2.     Alternatively, in freely mobile cells, the gateway is always open allowing x and y to interact, one reaction at a time. Although held up during chemotherapy, afterward and upon replacement of x, the interaction proceeds. For normal or tumor cells, a reduced pressure suddenly opens a multitude of gateways to a plethora of x-y reactions and beyond that to the stimulus of mitosis; but, influenced by chemotherapy, many y molecules find no x and degrade or react otherwise. Somehow, this massive amount of unreacted y proves lethal and mitosis is statistically implicated.

After time allotted for the toxin to reach each cell in the abnormal growth, the introduction of cycles of pressure or spaced, sonic pulses, seems to be the best approaches in testing this hypothesis. If results were positive, heat sensitive examinations concurrent with such pulses may help to discover expansive tumors.

Tissue Regeneration

On March 25^th 2006, I attended a lecture by Dr. Peter Reddien, an associate member of the Whitehead Institute. With the topic, Planarians Can Regenerate a New Head in under a Week (How?); he led us through investigations that may one day light the way towards generating tissue and ultimately organs from human stem cells.

Three thoughts have sprung forth from my attendance:

·        Perhaps a planarian would make a better subject for testing the effects of various pressures upon growth.

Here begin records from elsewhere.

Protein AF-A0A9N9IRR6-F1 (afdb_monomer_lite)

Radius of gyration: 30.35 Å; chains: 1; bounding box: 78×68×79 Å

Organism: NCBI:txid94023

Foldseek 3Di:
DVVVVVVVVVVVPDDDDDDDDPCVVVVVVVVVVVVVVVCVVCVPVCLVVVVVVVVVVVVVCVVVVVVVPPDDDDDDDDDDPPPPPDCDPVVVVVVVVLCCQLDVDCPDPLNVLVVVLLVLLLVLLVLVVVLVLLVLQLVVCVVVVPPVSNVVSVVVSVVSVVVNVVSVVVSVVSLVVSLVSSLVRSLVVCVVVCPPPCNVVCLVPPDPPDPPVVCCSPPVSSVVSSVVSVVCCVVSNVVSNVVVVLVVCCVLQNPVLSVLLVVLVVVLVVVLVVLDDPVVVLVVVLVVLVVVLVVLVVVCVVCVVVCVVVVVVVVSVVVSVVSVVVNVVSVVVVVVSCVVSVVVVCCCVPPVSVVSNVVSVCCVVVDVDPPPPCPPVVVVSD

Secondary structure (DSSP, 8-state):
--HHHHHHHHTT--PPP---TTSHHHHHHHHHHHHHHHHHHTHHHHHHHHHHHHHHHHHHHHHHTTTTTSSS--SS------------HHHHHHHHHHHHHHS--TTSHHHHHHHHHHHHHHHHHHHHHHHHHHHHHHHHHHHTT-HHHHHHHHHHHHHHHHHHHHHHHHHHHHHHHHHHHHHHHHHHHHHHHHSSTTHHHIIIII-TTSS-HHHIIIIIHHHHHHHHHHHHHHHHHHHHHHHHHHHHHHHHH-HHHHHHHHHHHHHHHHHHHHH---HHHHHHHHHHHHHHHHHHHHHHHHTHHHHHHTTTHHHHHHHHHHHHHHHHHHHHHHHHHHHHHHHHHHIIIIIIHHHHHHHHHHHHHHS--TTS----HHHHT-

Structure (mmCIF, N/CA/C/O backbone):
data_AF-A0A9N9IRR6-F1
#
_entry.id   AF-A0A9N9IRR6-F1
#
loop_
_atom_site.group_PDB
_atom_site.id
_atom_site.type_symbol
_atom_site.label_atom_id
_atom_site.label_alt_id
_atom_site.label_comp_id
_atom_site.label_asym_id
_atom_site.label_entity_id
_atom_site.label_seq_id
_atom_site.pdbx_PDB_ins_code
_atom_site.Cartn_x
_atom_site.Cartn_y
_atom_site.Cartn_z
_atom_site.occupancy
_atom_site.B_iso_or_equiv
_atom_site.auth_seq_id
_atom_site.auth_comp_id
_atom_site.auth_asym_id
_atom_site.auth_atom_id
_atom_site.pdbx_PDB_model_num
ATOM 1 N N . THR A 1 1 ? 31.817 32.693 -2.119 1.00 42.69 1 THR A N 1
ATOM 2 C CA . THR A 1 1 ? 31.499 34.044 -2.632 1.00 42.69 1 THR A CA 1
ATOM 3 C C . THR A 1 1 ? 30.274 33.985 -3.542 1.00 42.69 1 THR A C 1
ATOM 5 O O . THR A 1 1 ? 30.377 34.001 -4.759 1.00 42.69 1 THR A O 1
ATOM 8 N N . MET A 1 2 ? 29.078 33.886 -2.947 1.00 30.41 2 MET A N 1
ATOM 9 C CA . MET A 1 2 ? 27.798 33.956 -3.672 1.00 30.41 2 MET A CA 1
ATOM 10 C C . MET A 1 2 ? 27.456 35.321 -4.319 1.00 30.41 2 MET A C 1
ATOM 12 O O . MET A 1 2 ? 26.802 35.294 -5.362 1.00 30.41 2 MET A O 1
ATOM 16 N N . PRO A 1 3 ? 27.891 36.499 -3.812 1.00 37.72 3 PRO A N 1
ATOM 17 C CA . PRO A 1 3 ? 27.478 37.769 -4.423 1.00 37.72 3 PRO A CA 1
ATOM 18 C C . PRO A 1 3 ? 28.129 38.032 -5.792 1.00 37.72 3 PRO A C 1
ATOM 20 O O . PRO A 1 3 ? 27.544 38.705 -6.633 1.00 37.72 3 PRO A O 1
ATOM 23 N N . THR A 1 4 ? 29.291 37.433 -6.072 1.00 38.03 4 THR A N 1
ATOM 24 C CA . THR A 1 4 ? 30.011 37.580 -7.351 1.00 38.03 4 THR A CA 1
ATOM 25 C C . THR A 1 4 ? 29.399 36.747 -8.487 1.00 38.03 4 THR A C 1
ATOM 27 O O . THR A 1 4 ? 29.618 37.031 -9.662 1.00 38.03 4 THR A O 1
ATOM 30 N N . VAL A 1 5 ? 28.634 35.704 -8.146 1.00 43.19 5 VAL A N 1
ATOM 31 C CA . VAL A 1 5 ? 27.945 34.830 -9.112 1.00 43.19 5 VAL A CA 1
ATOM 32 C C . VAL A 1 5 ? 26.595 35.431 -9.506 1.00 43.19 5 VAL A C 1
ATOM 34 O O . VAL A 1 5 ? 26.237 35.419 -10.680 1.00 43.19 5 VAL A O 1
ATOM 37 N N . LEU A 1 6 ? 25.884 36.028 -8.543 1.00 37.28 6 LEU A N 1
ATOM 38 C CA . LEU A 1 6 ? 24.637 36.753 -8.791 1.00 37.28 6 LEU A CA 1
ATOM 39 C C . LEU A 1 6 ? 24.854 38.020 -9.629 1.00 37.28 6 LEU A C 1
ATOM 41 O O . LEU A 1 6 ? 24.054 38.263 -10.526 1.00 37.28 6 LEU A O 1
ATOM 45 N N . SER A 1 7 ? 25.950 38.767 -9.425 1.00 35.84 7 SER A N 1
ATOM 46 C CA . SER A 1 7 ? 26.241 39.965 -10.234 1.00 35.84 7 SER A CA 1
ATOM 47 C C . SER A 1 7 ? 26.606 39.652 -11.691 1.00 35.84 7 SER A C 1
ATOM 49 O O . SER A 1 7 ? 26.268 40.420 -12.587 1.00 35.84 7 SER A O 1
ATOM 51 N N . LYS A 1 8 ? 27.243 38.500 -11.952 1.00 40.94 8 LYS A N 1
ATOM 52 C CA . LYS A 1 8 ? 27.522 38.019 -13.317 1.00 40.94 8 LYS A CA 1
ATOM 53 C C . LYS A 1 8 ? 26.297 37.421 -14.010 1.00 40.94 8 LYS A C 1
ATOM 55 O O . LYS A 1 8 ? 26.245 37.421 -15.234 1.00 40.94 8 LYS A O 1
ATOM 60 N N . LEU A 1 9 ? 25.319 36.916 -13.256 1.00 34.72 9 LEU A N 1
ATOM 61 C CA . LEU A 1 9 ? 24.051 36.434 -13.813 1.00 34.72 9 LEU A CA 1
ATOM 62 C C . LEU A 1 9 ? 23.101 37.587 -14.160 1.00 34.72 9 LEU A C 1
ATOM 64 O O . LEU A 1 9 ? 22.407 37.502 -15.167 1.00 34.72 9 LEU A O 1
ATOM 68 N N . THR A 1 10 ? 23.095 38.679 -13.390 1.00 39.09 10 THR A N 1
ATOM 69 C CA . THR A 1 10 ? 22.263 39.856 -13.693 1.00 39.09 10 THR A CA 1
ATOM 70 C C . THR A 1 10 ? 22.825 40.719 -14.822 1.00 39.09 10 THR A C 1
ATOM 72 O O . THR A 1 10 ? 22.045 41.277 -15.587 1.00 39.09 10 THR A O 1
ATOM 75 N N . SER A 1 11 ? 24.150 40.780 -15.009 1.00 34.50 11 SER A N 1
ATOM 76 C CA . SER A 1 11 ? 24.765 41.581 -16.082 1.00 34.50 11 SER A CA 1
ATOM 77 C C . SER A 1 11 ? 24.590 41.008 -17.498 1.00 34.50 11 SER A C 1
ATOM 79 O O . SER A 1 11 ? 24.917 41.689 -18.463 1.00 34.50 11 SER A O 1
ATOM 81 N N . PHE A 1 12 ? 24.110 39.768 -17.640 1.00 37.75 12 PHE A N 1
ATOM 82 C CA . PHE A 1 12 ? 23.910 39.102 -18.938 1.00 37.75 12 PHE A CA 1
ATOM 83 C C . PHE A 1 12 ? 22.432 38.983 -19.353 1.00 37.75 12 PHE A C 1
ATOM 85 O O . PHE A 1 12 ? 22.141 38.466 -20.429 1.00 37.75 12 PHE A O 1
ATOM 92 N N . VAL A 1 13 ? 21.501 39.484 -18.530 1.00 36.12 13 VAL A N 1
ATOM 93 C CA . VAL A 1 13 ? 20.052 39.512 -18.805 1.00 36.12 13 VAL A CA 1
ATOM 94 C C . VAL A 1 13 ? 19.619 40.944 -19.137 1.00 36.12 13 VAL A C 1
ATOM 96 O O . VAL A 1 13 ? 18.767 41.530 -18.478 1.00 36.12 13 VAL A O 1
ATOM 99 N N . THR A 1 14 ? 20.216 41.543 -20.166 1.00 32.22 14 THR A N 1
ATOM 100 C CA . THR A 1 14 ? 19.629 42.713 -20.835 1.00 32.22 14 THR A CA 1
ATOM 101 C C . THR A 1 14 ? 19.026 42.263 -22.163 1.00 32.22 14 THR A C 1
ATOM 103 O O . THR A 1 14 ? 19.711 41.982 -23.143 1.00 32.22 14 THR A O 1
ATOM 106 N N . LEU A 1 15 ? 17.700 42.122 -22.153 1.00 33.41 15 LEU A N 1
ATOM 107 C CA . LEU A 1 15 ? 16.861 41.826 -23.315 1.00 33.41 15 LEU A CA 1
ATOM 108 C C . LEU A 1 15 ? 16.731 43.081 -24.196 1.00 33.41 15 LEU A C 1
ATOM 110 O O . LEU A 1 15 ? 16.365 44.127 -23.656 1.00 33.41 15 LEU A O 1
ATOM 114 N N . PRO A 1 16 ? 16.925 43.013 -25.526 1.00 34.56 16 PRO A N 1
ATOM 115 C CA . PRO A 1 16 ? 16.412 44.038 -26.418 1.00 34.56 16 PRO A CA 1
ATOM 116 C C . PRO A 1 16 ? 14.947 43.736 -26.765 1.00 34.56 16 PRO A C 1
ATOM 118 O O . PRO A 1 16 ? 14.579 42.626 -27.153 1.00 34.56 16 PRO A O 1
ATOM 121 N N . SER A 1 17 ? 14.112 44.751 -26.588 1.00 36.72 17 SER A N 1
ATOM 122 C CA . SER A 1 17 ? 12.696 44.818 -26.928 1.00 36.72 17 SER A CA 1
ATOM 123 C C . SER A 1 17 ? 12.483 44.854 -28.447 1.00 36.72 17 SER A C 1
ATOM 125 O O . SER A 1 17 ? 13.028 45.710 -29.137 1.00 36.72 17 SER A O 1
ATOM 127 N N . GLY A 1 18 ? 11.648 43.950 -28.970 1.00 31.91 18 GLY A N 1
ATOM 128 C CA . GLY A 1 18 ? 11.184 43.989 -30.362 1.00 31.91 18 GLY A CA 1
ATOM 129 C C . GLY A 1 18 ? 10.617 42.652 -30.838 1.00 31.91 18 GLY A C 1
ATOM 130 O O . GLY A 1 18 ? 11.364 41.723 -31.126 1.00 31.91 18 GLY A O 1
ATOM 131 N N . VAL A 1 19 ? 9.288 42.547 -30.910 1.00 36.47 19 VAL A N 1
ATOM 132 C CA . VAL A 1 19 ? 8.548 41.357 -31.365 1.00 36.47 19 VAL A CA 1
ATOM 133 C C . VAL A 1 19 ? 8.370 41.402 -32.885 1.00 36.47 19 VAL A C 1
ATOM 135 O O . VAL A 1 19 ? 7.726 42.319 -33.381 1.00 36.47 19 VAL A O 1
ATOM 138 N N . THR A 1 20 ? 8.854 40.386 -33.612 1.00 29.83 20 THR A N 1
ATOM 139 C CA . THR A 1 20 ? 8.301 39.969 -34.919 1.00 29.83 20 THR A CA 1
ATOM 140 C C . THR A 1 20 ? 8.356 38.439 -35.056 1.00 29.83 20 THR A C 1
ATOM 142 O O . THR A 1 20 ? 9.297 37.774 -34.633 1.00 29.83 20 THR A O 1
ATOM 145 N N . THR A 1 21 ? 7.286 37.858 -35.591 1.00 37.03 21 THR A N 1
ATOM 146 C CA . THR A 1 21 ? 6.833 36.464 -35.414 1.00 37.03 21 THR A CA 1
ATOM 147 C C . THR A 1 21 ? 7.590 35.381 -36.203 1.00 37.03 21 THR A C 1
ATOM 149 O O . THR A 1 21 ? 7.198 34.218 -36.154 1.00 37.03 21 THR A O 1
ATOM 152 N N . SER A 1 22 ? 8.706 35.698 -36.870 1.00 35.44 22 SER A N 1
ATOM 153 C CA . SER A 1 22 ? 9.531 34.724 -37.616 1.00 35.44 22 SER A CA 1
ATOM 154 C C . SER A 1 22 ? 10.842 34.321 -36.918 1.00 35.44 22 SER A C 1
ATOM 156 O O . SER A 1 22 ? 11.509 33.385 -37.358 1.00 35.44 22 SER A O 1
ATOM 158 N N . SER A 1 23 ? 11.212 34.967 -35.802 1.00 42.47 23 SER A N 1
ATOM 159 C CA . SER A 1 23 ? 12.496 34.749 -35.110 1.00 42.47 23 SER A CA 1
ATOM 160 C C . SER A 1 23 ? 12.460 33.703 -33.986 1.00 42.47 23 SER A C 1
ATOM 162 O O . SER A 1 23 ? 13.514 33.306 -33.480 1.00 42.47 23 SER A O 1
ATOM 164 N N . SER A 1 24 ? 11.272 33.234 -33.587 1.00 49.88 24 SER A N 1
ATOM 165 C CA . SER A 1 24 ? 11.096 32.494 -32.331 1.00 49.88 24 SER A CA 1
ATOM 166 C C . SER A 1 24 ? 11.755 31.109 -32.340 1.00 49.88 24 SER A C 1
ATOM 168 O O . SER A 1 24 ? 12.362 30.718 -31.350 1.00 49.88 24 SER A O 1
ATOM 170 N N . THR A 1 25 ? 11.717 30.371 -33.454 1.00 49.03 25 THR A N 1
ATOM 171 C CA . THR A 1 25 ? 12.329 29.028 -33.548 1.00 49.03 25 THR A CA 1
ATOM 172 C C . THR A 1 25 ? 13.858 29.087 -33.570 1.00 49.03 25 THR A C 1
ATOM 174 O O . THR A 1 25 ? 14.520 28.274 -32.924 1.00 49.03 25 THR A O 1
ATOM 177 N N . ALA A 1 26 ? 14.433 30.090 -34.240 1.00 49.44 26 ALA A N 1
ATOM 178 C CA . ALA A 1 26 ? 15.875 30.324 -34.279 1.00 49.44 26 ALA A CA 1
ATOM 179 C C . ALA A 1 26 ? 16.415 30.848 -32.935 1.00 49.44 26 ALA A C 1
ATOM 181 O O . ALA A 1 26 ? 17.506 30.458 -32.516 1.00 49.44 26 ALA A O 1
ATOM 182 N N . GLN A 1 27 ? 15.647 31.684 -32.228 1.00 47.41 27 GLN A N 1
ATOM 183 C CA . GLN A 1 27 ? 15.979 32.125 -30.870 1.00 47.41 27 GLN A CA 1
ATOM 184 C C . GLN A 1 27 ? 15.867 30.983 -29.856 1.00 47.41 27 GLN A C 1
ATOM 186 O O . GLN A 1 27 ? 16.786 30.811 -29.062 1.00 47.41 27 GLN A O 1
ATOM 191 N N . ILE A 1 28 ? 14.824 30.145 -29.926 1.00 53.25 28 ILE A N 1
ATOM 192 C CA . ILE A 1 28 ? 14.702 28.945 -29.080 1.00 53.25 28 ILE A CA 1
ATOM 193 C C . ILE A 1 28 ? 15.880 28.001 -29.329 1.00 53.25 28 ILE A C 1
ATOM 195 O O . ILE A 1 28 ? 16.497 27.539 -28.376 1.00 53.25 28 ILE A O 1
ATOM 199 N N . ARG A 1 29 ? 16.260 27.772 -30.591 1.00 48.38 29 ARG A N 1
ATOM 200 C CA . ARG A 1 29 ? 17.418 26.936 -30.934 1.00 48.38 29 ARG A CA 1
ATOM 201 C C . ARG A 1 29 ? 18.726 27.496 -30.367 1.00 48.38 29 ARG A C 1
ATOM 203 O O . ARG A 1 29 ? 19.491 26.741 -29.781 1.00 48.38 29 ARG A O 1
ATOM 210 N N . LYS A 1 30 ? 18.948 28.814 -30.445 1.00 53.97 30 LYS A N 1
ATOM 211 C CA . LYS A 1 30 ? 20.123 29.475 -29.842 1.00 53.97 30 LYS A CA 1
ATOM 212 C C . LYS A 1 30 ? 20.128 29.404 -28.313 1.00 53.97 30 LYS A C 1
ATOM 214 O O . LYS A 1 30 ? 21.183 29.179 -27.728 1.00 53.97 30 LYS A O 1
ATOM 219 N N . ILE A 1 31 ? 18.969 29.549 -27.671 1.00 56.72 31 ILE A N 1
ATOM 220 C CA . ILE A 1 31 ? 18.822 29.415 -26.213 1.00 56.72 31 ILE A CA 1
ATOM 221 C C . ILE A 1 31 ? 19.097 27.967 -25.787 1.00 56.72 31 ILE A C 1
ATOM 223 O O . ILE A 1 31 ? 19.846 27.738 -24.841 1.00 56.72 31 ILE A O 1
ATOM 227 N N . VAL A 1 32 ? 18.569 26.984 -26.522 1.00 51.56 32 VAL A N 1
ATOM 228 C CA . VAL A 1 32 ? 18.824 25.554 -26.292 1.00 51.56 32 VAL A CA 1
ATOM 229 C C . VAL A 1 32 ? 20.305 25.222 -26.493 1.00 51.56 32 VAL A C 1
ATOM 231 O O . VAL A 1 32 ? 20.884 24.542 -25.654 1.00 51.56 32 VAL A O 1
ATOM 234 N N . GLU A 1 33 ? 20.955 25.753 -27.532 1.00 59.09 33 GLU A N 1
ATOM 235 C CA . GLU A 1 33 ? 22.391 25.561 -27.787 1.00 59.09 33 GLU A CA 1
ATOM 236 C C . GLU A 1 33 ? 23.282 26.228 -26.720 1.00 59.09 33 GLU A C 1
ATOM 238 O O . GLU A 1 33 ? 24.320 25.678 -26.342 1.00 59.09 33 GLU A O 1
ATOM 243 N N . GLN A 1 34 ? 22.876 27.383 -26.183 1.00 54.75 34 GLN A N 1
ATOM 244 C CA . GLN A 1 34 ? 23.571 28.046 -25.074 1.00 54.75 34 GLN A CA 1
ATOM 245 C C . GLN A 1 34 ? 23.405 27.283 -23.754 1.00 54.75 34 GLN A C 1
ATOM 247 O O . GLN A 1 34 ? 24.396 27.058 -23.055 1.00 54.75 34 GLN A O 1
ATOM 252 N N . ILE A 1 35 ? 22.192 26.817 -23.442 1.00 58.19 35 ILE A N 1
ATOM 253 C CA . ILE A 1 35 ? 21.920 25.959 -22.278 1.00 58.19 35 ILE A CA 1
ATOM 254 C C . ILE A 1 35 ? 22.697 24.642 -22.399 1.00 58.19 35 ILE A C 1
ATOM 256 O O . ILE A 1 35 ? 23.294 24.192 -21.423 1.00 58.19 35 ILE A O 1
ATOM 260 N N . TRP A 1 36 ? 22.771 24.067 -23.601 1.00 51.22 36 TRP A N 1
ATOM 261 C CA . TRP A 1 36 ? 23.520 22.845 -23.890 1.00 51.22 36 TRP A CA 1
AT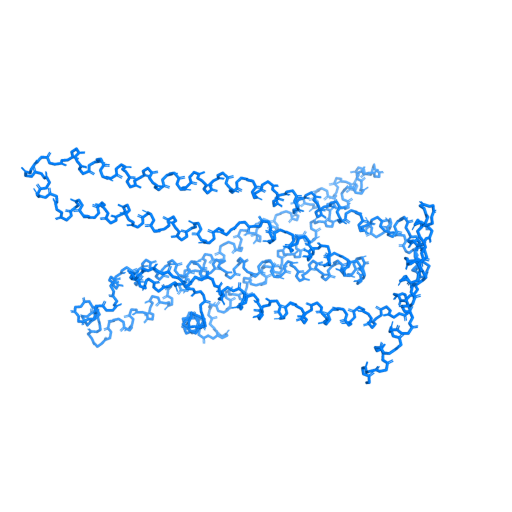OM 262 C C . TRP A 1 36 ? 25.032 23.015 -23.689 1.00 51.22 36 TRP A C 1
ATOM 264 O O . TRP A 1 36 ? 25.672 22.172 -23.058 1.00 51.22 36 TRP A O 1
ATOM 274 N N . LYS A 1 37 ? 25.617 24.134 -24.145 1.00 55.25 37 LYS A N 1
ATOM 275 C CA . LYS A 1 37 ? 27.039 24.450 -23.906 1.00 55.25 37 LYS A CA 1
ATOM 276 C C . LYS A 1 37 ? 27.349 24.624 -22.419 1.00 55.25 37 LYS A C 1
ATOM 278 O O . LYS A 1 37 ? 28.341 24.072 -21.946 1.00 55.25 37 LYS A O 1
ATOM 283 N N . ILE A 1 38 ? 26.489 25.330 -21.683 1.00 57.06 38 ILE A N 1
ATOM 284 C CA . ILE A 1 38 ? 26.631 25.540 -20.232 1.00 57.06 38 ILE A CA 1
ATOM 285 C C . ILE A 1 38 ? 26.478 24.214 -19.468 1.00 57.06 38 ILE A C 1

·        If pressure does prove influential, then each tissue (or organ) would need its own pressure-regulated, nutrient-feeding “placenta.”

·        The use of scaffolds may be accomplishing this in a better way than I had imagined.

Witnessing the devastation of cancer and organ failure and being ourselves subject to their menace, the compensation that we may one day witness breakthroughs by these or other methods is exciting.